The next year, in Holt, the Court considered the case of a Muslim inmate who wanted to grow a 1/2-inch beard in accordance with his religious beliefs. Such a beard, however, offended the grooming policy of the Arkansas Department of Corrections, and so the Department refused to allow him to grow it. When the case arrived at the Supreme Court, the Court read RLUIPA as an “expansive protection for religious liberty” and held that the inmate “easily” demonstrated a substantial burden because he faced “serious disciplinary action” if he violated the grooming policy and grew the beard. 135 S.Ct. at 860, 862. The Court further rejected attempts to call the burden of shaving “slight” if shaving was not absolutely prohibited by the inmate’s beliefs, writing that “RLUIPA ․ applies to an exercise of religion regardless of whether it is ‘compelled.’ ” Id. at 862.

The burdens on the person asserting religious rights in Holt and Hobby Lobby involved large fines and significant disciplinary consequences. But the Court did not indicate that pressures of that severity represented the floor for finding a substantial burden under RFRA or RLUIPA. To the contrary, the Court clarified that RLUIPA’s substantial burden inquiry robustly supports inmate religious practice—it specifically disapproved of the practice of offsetting against the burden imposed by the rule any other religious accommodations offered or the strength of the religious command. These principles govern Jones’s case and indicate that the DOC’s food policy is placing a substantial burden on him.

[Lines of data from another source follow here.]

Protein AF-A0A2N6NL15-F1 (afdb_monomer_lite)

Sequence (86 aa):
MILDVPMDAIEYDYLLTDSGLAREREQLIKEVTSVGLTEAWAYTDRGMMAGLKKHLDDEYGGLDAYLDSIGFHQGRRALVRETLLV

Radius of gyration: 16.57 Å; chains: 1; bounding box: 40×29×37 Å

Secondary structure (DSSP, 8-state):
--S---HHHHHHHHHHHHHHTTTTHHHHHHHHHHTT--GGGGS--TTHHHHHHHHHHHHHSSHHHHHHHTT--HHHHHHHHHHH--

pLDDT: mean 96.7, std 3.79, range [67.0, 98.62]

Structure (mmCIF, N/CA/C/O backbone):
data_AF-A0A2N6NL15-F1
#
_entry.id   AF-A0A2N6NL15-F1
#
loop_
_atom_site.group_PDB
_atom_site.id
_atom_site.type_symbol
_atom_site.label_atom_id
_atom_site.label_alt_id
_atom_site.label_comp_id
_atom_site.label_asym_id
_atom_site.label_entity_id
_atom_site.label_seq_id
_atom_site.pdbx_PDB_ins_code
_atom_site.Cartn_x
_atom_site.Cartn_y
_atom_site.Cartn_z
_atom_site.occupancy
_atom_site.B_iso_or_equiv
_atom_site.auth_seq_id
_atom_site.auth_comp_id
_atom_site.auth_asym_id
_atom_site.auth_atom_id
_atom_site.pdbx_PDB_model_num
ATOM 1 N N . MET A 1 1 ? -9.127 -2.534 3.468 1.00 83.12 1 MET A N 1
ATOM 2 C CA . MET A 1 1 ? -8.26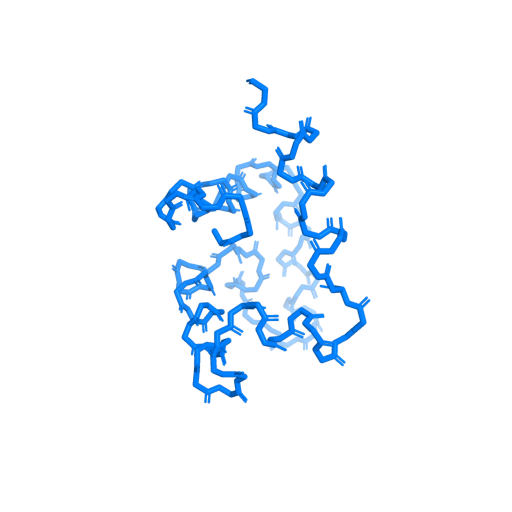1 -3.157 4.505 1.00 83.12 1 MET A CA 1
ATOM 3 C C . MET A 1 1 ? -8.584 -2.632 5.906 1.00 83.12 1 MET A C 1
ATOM 5 O O . MET A 1 1 ? -9.298 -3.346 6.581 1.00 83.12 1 MET A O 1
ATOM 9 N N . ILE A 1 2 ? -8.155 -1.436 6.359 1.00 95.56 2 ILE A N 1
ATOM 10 C CA . ILE A 1 2 ? -8.556 -0.924 7.702 1.00 95.56 2 ILE A CA 1
ATOM 11 C C . ILE A 1 2 ? -9.886 -0.155 7.691 1.00 95.56 2 ILE A C 1
ATOM 13 O O . ILE A 1 2 ? -10.687 -0.281 8.610 1.00 95.56 2 ILE A O 1
ATOM 17 N N . LEU A 1 3 ? -10.137 0.607 6.625 1.00 96.06 3 LEU A N 1
ATOM 18 C CA . LEU A 1 3 ? -11.396 1.323 6.388 1.00 96.06 3 LEU A CA 1
ATOM 19 C C . LEU A 1 3 ? -12.440 0.470 5.647 1.00 96.06 3 LEU A C 1
ATOM 21 O O . LEU A 1 3 ? -13.388 1.015 5.102 1.00 96.06 3 LEU A O 1
ATOM 25 N N . ASP A 1 4 ? -12.205 -0.840 5.515 1.00 93.25 4 ASP A N 1
ATOM 26 C CA . ASP A 1 4 ? -13.067 -1.768 4.759 1.00 93.25 4 ASP A CA 1
ATOM 27 C C . ASP A 1 4 ? -13.357 -1.367 3.297 1.00 93.25 4 ASP A C 1
ATOM 29 O O . ASP A 1 4 ? -14.229 -1.930 2.642 1.00 93.25 4 ASP A O 1
ATOM 33 N N . VAL A 1 5 ? -12.550 -0.454 2.743 1.00 95.50 5 VAL A N 1
ATOM 34 C CA . VAL A 1 5 ? -12.543 -0.123 1.314 1.00 95.50 5 VAL A CA 1
ATOM 35 C C . VAL A 1 5 ? -12.214 -1.384 0.496 1.00 95.50 5 VAL A C 1
ATOM 37 O O . VAL A 1 5 ? -11.292 -2.121 0.892 1.00 95.50 5 VAL A O 1
ATOM 40 N N . PRO A 1 6 ? -12.931 -1.623 -0.623 1.00 95.88 6 PRO A N 1
ATOM 41 C CA . PRO A 1 6 ? -12.668 -2.728 -1.539 1.00 95.88 6 PRO A CA 1
ATOM 42 C C . PRO A 1 6 ? -11.201 -2.818 -1.982 1.00 95.88 6 PRO A C 1
ATOM 44 O O . PRO A 1 6 ? -10.524 -1.806 -2.168 1.00 95.88 6 PRO A O 1
ATOM 47 N N . MET A 1 7 ? -10.693 -4.045 -2.132 1.00 95.19 7 MET A N 1
ATOM 48 C CA . MET A 1 7 ? -9.286 -4.275 -2.493 1.00 95.19 7 MET A CA 1
ATOM 49 C C . MET A 1 7 ? -8.931 -3.732 -3.879 1.00 95.19 7 MET A C 1
ATOM 51 O O . MET A 1 7 ? -7.831 -3.223 -4.053 1.00 95.19 7 MET A O 1
ATOM 55 N N . ASP A 1 8 ? -9.855 -3.804 -4.833 1.00 95.88 8 ASP A N 1
ATOM 56 C CA . ASP A 1 8 ? -9.700 -3.267 -6.187 1.00 95.88 8 ASP A CA 1
ATOM 57 C C . ASP A 1 8 ? -9.570 -1.737 -6.197 1.00 95.88 8 ASP A C 1
ATOM 59 O O . ASP A 1 8 ? -8.771 -1.196 -6.955 1.00 95.88 8 ASP A O 1
ATOM 63 N N . ALA A 1 9 ? -10.284 -1.033 -5.316 1.00 96.81 9 ALA A N 1
ATOM 64 C CA . ALA A 1 9 ? -10.138 0.412 -5.152 1.00 96.81 9 ALA A CA 1
ATOM 65 C C . ALA A 1 9 ? -8.770 0.794 -4.551 1.00 96.81 9 ALA A C 1
ATOM 67 O O . ALA A 1 9 ? -8.158 1.765 -4.994 1.00 96.81 9 ALA A O 1
ATOM 68 N N . ILE A 1 10 ? -8.267 0.017 -3.583 1.00 96.94 10 ILE A N 1
ATOM 69 C CA . ILE A 1 10 ? -6.916 0.204 -3.019 1.00 96.94 10 ILE A CA 1
ATOM 70 C C . ILE A 1 10 ? -5.847 -0.076 -4.085 1.00 96.94 10 ILE A C 1
ATOM 72 O O . ILE A 1 10 ? -4.885 0.678 -4.209 1.00 96.94 10 ILE A O 1
ATOM 76 N N . GLU A 1 11 ? -6.013 -1.145 -4.867 1.00 97.31 11 GLU A N 1
ATOM 77 C CA . GLU A 1 11 ? -5.102 -1.485 -5.962 1.00 97.31 11 GLU A CA 1
ATOM 78 C C . GLU A 1 11 ? -5.105 -0.409 -7.048 1.00 97.31 11 GLU A C 1
ATOM 80 O O . GLU A 1 11 ? -4.039 0.013 -7.488 1.00 97.31 11 GLU A O 1
ATOM 85 N N . TYR A 1 12 ? -6.279 0.089 -7.438 1.00 97.31 12 TYR A N 1
ATOM 86 C CA . TYR A 1 12 ? -6.395 1.183 -8.395 1.00 97.31 12 TYR A CA 1
ATOM 87 C C . TYR A 1 12 ? -5.602 2.416 -7.950 1.00 97.31 12 TYR A C 1
ATOM 89 O O . TYR A 1 12 ? -4.808 2.936 -8.733 1.00 97.31 12 TYR A O 1
ATOM 97 N N . ASP A 1 13 ? -5.772 2.852 -6.698 1.00 97.81 13 ASP A N 1
ATOM 98 C CA . ASP A 1 13 ? -5.051 4.006 -6.150 1.00 97.81 13 ASP A CA 1
ATOM 99 C C . ASP A 1 13 ? -3.533 3.768 -6.108 1.00 97.81 13 ASP A C 1
ATOM 101 O O . ASP A 1 13 ? -2.759 4.606 -6.568 1.00 97.81 13 ASP A O 1
ATOM 105 N N . TYR A 1 14 ? -3.096 2.580 -5.675 1.00 97.94 14 TYR A N 1
ATOM 106 C CA . TYR A 1 14 ? -1.683 2.192 -5.703 1.00 97.94 14 TYR A CA 1
ATOM 107 C C . TYR A 1 14 ? -1.081 2.321 -7.115 1.00 97.94 14 TYR A C 1
ATOM 109 O O . TYR A 1 14 ? -0.026 2.942 -7.279 1.00 97.94 14 TYR A O 1
ATOM 117 N N . LEU A 1 15 ? -1.780 1.818 -8.140 1.00 97.88 15 LEU A N 1
ATOM 118 C CA . LEU A 1 15 ? -1.343 1.863 -9.541 1.00 97.88 15 LEU A CA 1
ATOM 119 C C . LEU A 1 15 ? -1.290 3.290 -10.121 1.00 97.88 15 LEU A C 1
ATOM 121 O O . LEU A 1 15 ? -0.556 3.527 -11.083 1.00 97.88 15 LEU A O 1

The DOC estimates it will cost Jones a few dollars a day ($14.00 a week) to pay for his own halal meat at the commissary. While that amount may seem minor in comparison to the multi-million-dollar fine Hobby Lobby faced, it is a large amount for Jones. He makes, at most, $8.40 per week at his prison job. Even though that amount is supplemented by sporadic funds sent from his friends and family, Jones cannot reliably afford to pay for the meat himself. The state is in effect demanding that Jones, uniquely among all inmates, zero out his account and forgo purchasing other items such as hygiene products or over-the-counter medicine, if he wants to avoid a diet that violates his religious beliefs.

When the state forces a prisoner to choose between adequate nutrition and religious practice, it is imposing a substantial burden on his religious practice under the rules announced in Hobby Lobby and Holt. Thompson v. Holm, 809 F.3d 376, 380 (7th Cir. 2016) (collecting cases). After these recent cases, there can be no doubt that when the state forces a prisoner to give away his last dime so that his daily meals will not violate his religious practice, it is imposing a substantial burden. We therefore have no need here to decide whether a truly negligible or unquestionably affordable fine would similarly be subject to attack under RLUIPA.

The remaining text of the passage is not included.